Drawing room poetry

The people behind Kavi — The Poetry-Art Project talk about their initiative and the unusual uses of poetry

March 15, 2013 09:03 pm | Updated 09:03 pm IST - New Delhi

SEE-TOUCH POETRY One of the works by Kavi

SEE-TOUCH POETRY One of the works by Kavi

Like many poets, or perhaps because of them, poetry often lives in closets. The privacy of poetry is precious to some, necessary even, but can its oxygen liven up our drawing rooms, our streets, our daily lives?

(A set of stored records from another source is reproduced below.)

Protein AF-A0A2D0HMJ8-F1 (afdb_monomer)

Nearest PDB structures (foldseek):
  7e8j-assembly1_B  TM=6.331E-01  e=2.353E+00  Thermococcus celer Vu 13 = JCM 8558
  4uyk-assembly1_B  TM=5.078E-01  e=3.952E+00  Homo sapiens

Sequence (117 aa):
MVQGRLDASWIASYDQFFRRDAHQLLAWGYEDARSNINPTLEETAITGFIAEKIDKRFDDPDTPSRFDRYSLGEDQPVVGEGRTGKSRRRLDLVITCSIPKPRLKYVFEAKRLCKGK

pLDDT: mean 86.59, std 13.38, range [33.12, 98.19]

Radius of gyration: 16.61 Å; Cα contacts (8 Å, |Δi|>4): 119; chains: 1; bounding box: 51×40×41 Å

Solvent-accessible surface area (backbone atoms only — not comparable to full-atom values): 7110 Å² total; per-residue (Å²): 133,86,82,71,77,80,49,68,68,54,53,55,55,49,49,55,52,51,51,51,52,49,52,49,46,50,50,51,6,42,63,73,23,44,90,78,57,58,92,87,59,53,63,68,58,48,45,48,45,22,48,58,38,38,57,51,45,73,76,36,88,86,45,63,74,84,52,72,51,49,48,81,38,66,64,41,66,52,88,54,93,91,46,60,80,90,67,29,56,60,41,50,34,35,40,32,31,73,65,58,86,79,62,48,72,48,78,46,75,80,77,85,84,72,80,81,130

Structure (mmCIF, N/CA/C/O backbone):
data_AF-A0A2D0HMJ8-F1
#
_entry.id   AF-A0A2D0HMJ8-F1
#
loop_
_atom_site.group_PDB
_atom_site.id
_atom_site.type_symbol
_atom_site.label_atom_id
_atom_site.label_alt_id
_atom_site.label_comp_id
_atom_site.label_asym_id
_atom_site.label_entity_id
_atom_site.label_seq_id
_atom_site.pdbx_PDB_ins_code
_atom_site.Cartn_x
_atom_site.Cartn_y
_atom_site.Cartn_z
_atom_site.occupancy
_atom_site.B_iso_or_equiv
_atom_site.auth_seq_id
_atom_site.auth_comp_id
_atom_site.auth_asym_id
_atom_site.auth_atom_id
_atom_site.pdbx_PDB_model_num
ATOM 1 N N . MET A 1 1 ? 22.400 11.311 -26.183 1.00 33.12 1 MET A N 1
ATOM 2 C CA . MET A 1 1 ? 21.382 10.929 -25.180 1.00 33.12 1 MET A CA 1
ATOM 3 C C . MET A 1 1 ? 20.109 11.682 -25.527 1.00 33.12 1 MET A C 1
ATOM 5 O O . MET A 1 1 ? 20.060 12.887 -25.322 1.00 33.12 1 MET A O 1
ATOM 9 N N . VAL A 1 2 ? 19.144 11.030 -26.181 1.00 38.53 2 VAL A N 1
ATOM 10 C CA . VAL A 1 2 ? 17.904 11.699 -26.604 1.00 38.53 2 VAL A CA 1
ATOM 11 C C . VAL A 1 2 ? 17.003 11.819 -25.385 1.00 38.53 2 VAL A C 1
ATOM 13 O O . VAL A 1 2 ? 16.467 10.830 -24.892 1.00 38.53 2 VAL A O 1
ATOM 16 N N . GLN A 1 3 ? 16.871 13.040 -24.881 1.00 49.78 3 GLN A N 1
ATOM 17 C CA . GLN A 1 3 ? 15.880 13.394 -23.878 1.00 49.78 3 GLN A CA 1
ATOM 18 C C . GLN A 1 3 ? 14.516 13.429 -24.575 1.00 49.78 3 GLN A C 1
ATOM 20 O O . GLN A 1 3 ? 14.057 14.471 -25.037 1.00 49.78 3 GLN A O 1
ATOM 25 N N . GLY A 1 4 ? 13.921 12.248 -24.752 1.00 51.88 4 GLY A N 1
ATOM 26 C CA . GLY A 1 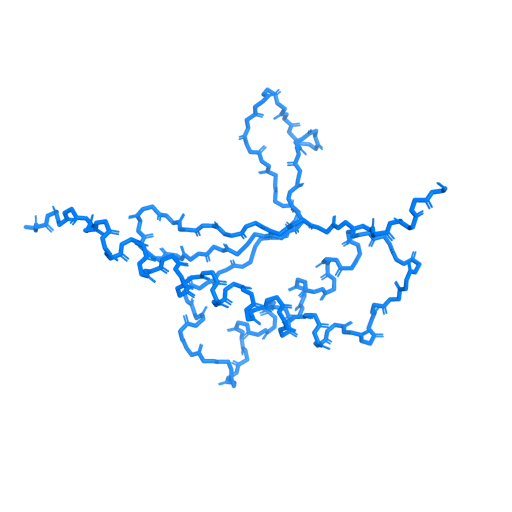4 ? 12.600 12.103 -25.347 1.00 51.88 4 GLY A CA 1
ATOM 27 C C . GLY A 1 4 ? 11.568 12.774 -24.451 1.00 51.88 4 GLY A C 1
ATOM 28 O O . GLY A 1 4 ? 11.372 12.354 -23.311 1.00 51.88 4 GLY A O 1
ATOM 29 N N . ARG A 1 5 ? 10.920 13.831 -24.951 1.00 54.16 5 ARG A N 1
ATOM 30 C CA . ARG A 1 5 ? 9.665 14.321 -24.372 1.00 54.16 5 ARG A CA 1
ATOM 31 C C . ARG A 1 5 ? 8.707 13.134 -24.328 1.00 54.16 5 ARG A C 1
ATOM 33 O O . ARG A 1 5 ? 8.418 12.558 -25.372 1.00 54.16 5 ARG A O 1
ATOM 40 N N . LEU A 1 6 ? 8.261 12.755 -23.134 1.00 60.97 6 LEU A N 1
ATOM 41 C CA . LEU A 1 6 ? 7.190 11.776 -22.984 1.00 60.97 6 LEU A CA 1
ATOM 42 C C . LEU A 1 6 ? 5.967 12.323 -23.733 1.00 60.97 6 LEU A C 1
ATOM 44 O O . LEU A 1 6 ? 5.512 13.428 -23.438 1.00 60.97 6 LEU A O 1
ATOM 48 N N . ASP A 1 7 ? 5.498 11.592 -24.742 1.00 69.00 7 ASP A N 1
ATOM 49 C CA . ASP A 1 7 ? 4.299 11.947 -25.501 1.00 69.00 7 ASP A CA 1
ATOM 50 C C . ASP A 1 7 ? 3.084 11.941 -24.556 1.00 69.00 7 ASP A C 1
ATOM 52 O O . ASP A 1 7 ? 2.941 11.050 -23.717 1.00 69.00 7 ASP A O 1
ATOM 56 N N . ALA A 1 8 ? 2.199 12.929 -24.678 1.00 62.78 8 ALA A N 1
ATOM 57 C CA . ALA A 1 8 ? 0.965 13.007 -23.902 1.00 62.78 8 ALA A CA 1
ATOM 58 C C . ALA A 1 8 ? 0.091 11.751 -24.077 1.00 62.78 8 ALA A C 1
ATOM 60 O O . ALA A 1 8 ? -0.547 11.315 -23.119 1.00 62.78 8 ALA A O 1
ATOM 61 N N . SER A 1 9 ? 0.115 11.127 -25.262 1.00 62.84 9 SER A N 1
ATOM 62 C CA . SER A 1 9 ? -0.585 9.861 -25.526 1.00 62.84 9 SER A CA 1
ATOM 63 C C . SER A 1 9 ? -0.004 8.691 -24.715 1.00 62.84 9 SER A C 1
ATOM 65 O O . SER A 1 9 ? -0.741 7.853 -24.184 1.00 62.84 9 SER A O 1
ATOM 67 N N . TRP A 1 10 ? 1.323 8.682 -24.549 1.00 63.59 10 TRP A N 1
ATOM 68 C CA . TRP A 1 10 ? 2.053 7.714 -23.742 1.00 63.59 10 TRP A CA 1
ATOM 69 C C . TRP A 1 10 ? 1.786 7.932 -22.253 1.00 63.59 10 TRP A C 1
ATOM 71 O O . TRP A 1 10 ? 1.498 6.970 -21.550 1.00 63.59 10 TRP A O 1
ATOM 81 N N . ILE A 1 11 ? 1.791 9.186 -21.785 1.00 65.19 11 ILE A N 1
ATOM 82 C CA . ILE A 1 11 ? 1.453 9.536 -20.396 1.00 65.19 11 ILE A CA 1
ATOM 83 C C . ILE A 1 11 ? 0.019 9.095 -20.069 1.00 65.19 11 ILE A C 1
ATOM 85 O O . ILE A 1 11 ? -0.191 8.451 -19.045 1.00 65.19 11 ILE A O 1
ATOM 89 N N . ALA A 1 12 ? -0.948 9.379 -20.946 1.00 62.81 12 ALA A N 1
ATOM 90 C CA . ALA A 1 12 ? -2.352 9.020 -20.736 1.00 62.81 12 ALA A CA 1
ATOM 91 C C . ALA A 1 12 ? -2.583 7.498 -20.726 1.00 62.81 12 ALA A C 1
ATOM 93 O O . ALA A 1 12 ? -3.286 6.978 -19.860 1.00 62.81 12 ALA A O 1
ATOM 94 N N . SER A 1 13 ? -1.960 6.766 -21.655 1.00 62.44 13 SER A N 1
ATOM 95 C CA . SER A 1 13 ? -2.074 5.301 -21.703 1.00 62.44 13 SER A CA 1
ATOM 96 C C . SER A 1 13 ? -1.379 4.646 -20.505 1.00 62.44 13 SER A C 1
ATOM 98 O O . SER A 1 13 ? -1.914 3.721 -19.894 1.00 62.44 13 SER A O 1
ATOM 100 N N . TYR A 1 14 ? -0.197 5.146 -20.134 1.00 69.25 14 TYR A N 1
ATOM 101 C CA . TYR A 1 14 ? 0.563 4.658 -18.986 1.00 69.25 14 TYR A CA 1
ATOM 102 C C . TYR A 1 14 ? -0.171 4.917 -17.663 1.00 69.25 14 TYR A C 1
ATOM 104 O O . TYR A 1 14 ? -0.172 4.046 -16.793 1.00 69.25 14 TYR A O 1
ATOM 112 N N . ASP A 1 15 ? -0.857 6.056 -17.532 1.00 77.88 15 ASP A N 1
ATOM 113 C CA . ASP A 1 15 ? -1.694 6.377 -16.371 1.00 77.88 15 ASP A CA 1
ATOM 114 C C . ASP A 1 15 ? -2.839 5.367 -16.185 1.00 77.88 15 ASP A C 1
ATOM 116 O O . ASP A 1 15 ? -3.069 4.888 -15.074 1.00 77.88 15 ASP A O 1
ATOM 120 N N . GLN A 1 16 ? -3.498 4.940 -17.270 1.00 85.50 16 GLN A N 1
ATOM 121 C CA . GLN A 1 16 ? -4.557 3.929 -17.189 1.00 85.50 16 GLN A CA 1
ATOM 122 C C . GLN A 1 16 ? -4.032 2.578 -16.678 1.00 85.50 16 GLN A C 1
ATOM 124 O O . GLN A 1 16 ? -4.663 1.955 -15.817 1.00 85.50 16 GLN A O 1
ATOM 129 N N . PHE A 1 17 ? -2.878 2.121 -17.180 1.00 89.69 17 PHE A N 1
ATOM 130 C CA . PHE A 1 17 ? -2.254 0.883 -16.703 1.00 89.69 17 PHE A CA 1
ATOM 131 C C . PHE A 1 17 ? -1.795 1.006 -15.253 1.00 89.69 17 PHE A C 1
ATOM 133 O O . PHE A 1 17 ? -2.080 0.119 -14.452 1.00 89.69 17 PHE A O 1
ATOM 140 N N . PHE A 1 18 ? -1.150 2.120 -14.903 1.00 91.75 18 PHE A N 1
ATOM 141 C CA . PHE A 1 18 ? -0.709 2.402 -13.543 1.00 91.75 18 PHE A CA 1
ATOM 142 C C . PHE A 1 18 ? -1.880 2.388 -12.558 1.00 91.75 18 PHE A C 1
ATOM 144 O O . PHE A 1 18 ? -1.814 1.709 -11.534 1.00 91.75 18 PHE A O 1
ATOM 151 N N . ARG A 1 19 ? -2.976 3.070 -12.899 1.00 93.25 19 ARG A N 1
ATOM 152 C CA . ARG A 1 19 ? -4.205 3.083 -12.108 1.00 93.25 19 ARG A CA 1
ATOM 153 C C . ARG A 1 19 ? -4.771 1.680 -11.946 1.00 93.25 19 ARG A C 1
ATOM 155 O O . ARG A 1 19 ? -5.081 1.284 -10.828 1.00 93.25 19 ARG A O 1
ATOM 162 N N . ARG A 1 20 ? -4.887 0.913 -13.032 1.00 95.75 20 ARG A N 1
ATOM 163 C CA . ARG A 1 20 ? -5.389 -0.466 -12.965 1.00 95.75 20 ARG A CA 1
ATOM 164 C C . ARG A 1 20 ? -4.522 -1.336 -12.058 1.00 95.75 20 ARG A C 1
ATOM 166 O O . ARG A 1 20 ? -5.064 -2.053 -11.227 1.00 95.75 20 ARG A O 1
ATOM 173 N N . ASP A 1 21 ? -3.204 -1.248 -12.195 1.00 96.12 21 ASP A N 1
ATOM 174 C CA . ASP A 1 21 ? -2.263 -2.017 -11.383 1.00 96.12 21 ASP A CA 1
ATOM 175 C C . ASP A 1 21 ? -2.343 -1.601 -9.898 1.00 96.12 21 ASP A C 1
ATOM 177 O O . ASP A 1 21 ? -2.381 -2.465 -9.026 1.00 96.12 21 ASP A O 1
ATOM 181 N N . ALA A 1 22 ? -2.483 -0.306 -9.590 1.00 96.69 22 ALA A N 1
ATOM 182 C CA . ALA A 1 22 ? -2.687 0.168 -8.217 1.00 96.69 22 ALA A CA 1
ATOM 183 C C . ALA A 1 22 ? -3.992 -0.366 -7.595 1.00 96.69 22 ALA A C 1
ATOM 185 O O . ALA A 1 22 ? -3.995 -0.809 -6.448 1.00 96.69 22 ALA A O 1
ATOM 186 N N . HIS A 1 23 ? -5.093 -0.370 -8.354 1.00 97.62 23 HIS A N 1
ATOM 187 C CA . HIS A 1 23 ? -6.360 -0.969 -7.910 1.00 97.62 23 HIS A CA 1
ATOM 188 C C . HIS A 1 23 ? -6.270 -2.491 -7.779 1.00 97.62 23 HIS A C 1
ATOM 190 O O . HIS A 1 23 ? -6.893 -3.054 -6.886 1.00 97.62 23 HIS A O 1
ATOM 196 N N . GLN A 1 24 ? -5.482 -3.160 -8.623 1.00 98.12 24 GLN A N 1
ATOM 197 C CA . GLN A 1 24 ? -5.258 -4.601 -8.521 1.00 98.12 24 GLN A CA 1
ATOM 198 C C . GLN A 1 24 ? -4.521 -4.967 -7.228 1.00 98.12 24 GLN A C 1
ATOM 200 O O . GLN A 1 24 ? -4.933 -5.909 -6.552 1.00 98.12 24 GLN A O 1
ATOM 205 N N . LEU A 1 25 ? -3.479 -4.210 -6.863 1.00 98.06 25 LEU A N 1
ATOM 206 C CA . LEU A 1 25 ? -2.785 -4.377 -5.582 1.00 98.06 25 LEU A CA 1
ATOM 207 C C . LEU A 1 25 ? -3.746 -4.154 -4.412 1.00 98.06 25 LEU A C 1
ATOM 209 O O . LEU A 1 25 ? -3.800 -4.983 -3.510 1.00 98.06 25 LEU A O 1
ATOM 213 N N . LEU A 1 26 ? -4.559 -3.091 -4.460 1.00 97.75 26 LEU A N 1
ATOM 214 C CA . LEU A 1 26 ? -5.573 -2.837 -3.435 1.00 97.75 26 LEU A CA 1
ATOM 215 C C . LEU A 1 26 ? -6.572 -3.998 -3.316 1.00 97.75 26 LEU A C 1
ATOM 217 O O . LEU A 1 26 ? -6.894 -4.411 -2.206 1.00 97.75 26 LEU A O 1
ATOM 221 N N . ALA A 1 27 ? -7.051 -4.527 -4.443 1.00 98.19 27 ALA A N 1
ATOM 222 C CA . ALA A 1 27 ? -8.010 -5.625 -4.468 1.00 98.19 27 ALA A CA 1
ATOM 223 C C . ALA A 1 27 ? -7.428 -6.913 -3.872 1.00 98.19 27 ALA A C 1
ATOM 225 O O . ALA A 1 27 ? -8.087 -7.544 -3.050 1.00 98.19 27 ALA A O 1
ATOM 226 N N . TRP A 1 28 ? -6.195 -7.280 -4.239 1.00 98.19 28 TRP A N 1
ATOM 227 C CA . TRP A 1 28 ? -5.511 -8.433 -3.646 1.00 98.19 28 TRP A CA 1
ATOM 228 C C . TRP A 1 28 ? -5.272 -8.240 -2.154 1.00 98.19 28 TRP A C 1
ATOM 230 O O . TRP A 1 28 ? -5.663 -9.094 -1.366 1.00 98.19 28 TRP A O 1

Kavi — The Poetry-Art Project, a four member collective comprising poetry lovers, artists and entrepreneurs, believes it can.

“We started Kavi with the simple thought that something as beautiful as poetry deserves to be seen, read and realised more in our day-to-day lives than only breathed in blogs, books, private journals and recitals,” they say.

The people behind the thought — Kalpana the visual artist, Madhuri and Soumya the poetry lovers and Amit the entrepreneur — got together in August last year and have since been ‘arting up’ poetry — on bookmarks, lamps, walls, wine bottles and gullaks among others. Kavi also conducts workshops to imagine poetry the way they do.

They first created poetry-art from their own work. An invitation for poems was sent out later, and from the submissions they received and continue receiving (563 till now) the group keeps a selection in its database to present to anyone looking for poem-art for a particular mood or occasion. “If a poem is chosen by a collector, the poet gets their due royalty, a display in our photogallery and of course, lots of readers and admirers in the collector's home,” they say.

But how do they go about finding the right form for a poem? “It's more like you're reading through a poem and you suddenly know, as if by instinct and the soul's eye, how it can come alive visually… For instance, we turned a poem titled ‘Experimenting with the canvas’ into what we call a ‘Canverse’ – a verse etched on canvas, taking from the poem metaphorically…Most of our media is as experimental as the concept itself, and evolves and changes with each poem's personality,” they say.

The most difficult poem to render visually thus far has been the one they are working on currently, titled “Mother”. “The identity, ‘Mother’, is superlative, and so should be the medium for it. There were many ideas that crossed our minds, we thought of using the sari as a medium, or traditional bindis, and everything we relate to as supremely ‘motherly’… We're still dabbling in it and figuring out which one is the best.”

While the shorter poems mostly find their way into bookmarks, what about the longer ones? “The longest one was from a young lady in Bangalore who had written it for her parents' anniversary and wanted it arted up in a useful way…it could be comfortably spread around a conical lamp shade we figured, and so created an upcyled wine bottle lamp with a very classic flower-vine to suit mature tastes…”

The visual realm can give the poem an unintended dimension, but a poem can also suffer from the limitations of a particular medium. One can also begin to write solely for the medium, and not for writing’s sake. Has the way they write changed since the project started?

“…the way we write has not changed. Of course, we encourage short poems since they are best suited to the visual medium and try to come up with short ones ourselves if our own poetry is on an artwork, but if that doesn't work, there’s always the option of excerpting. To limit the flow itself is unfair, even if in some case, yes, it consciously or subconsciously happens.”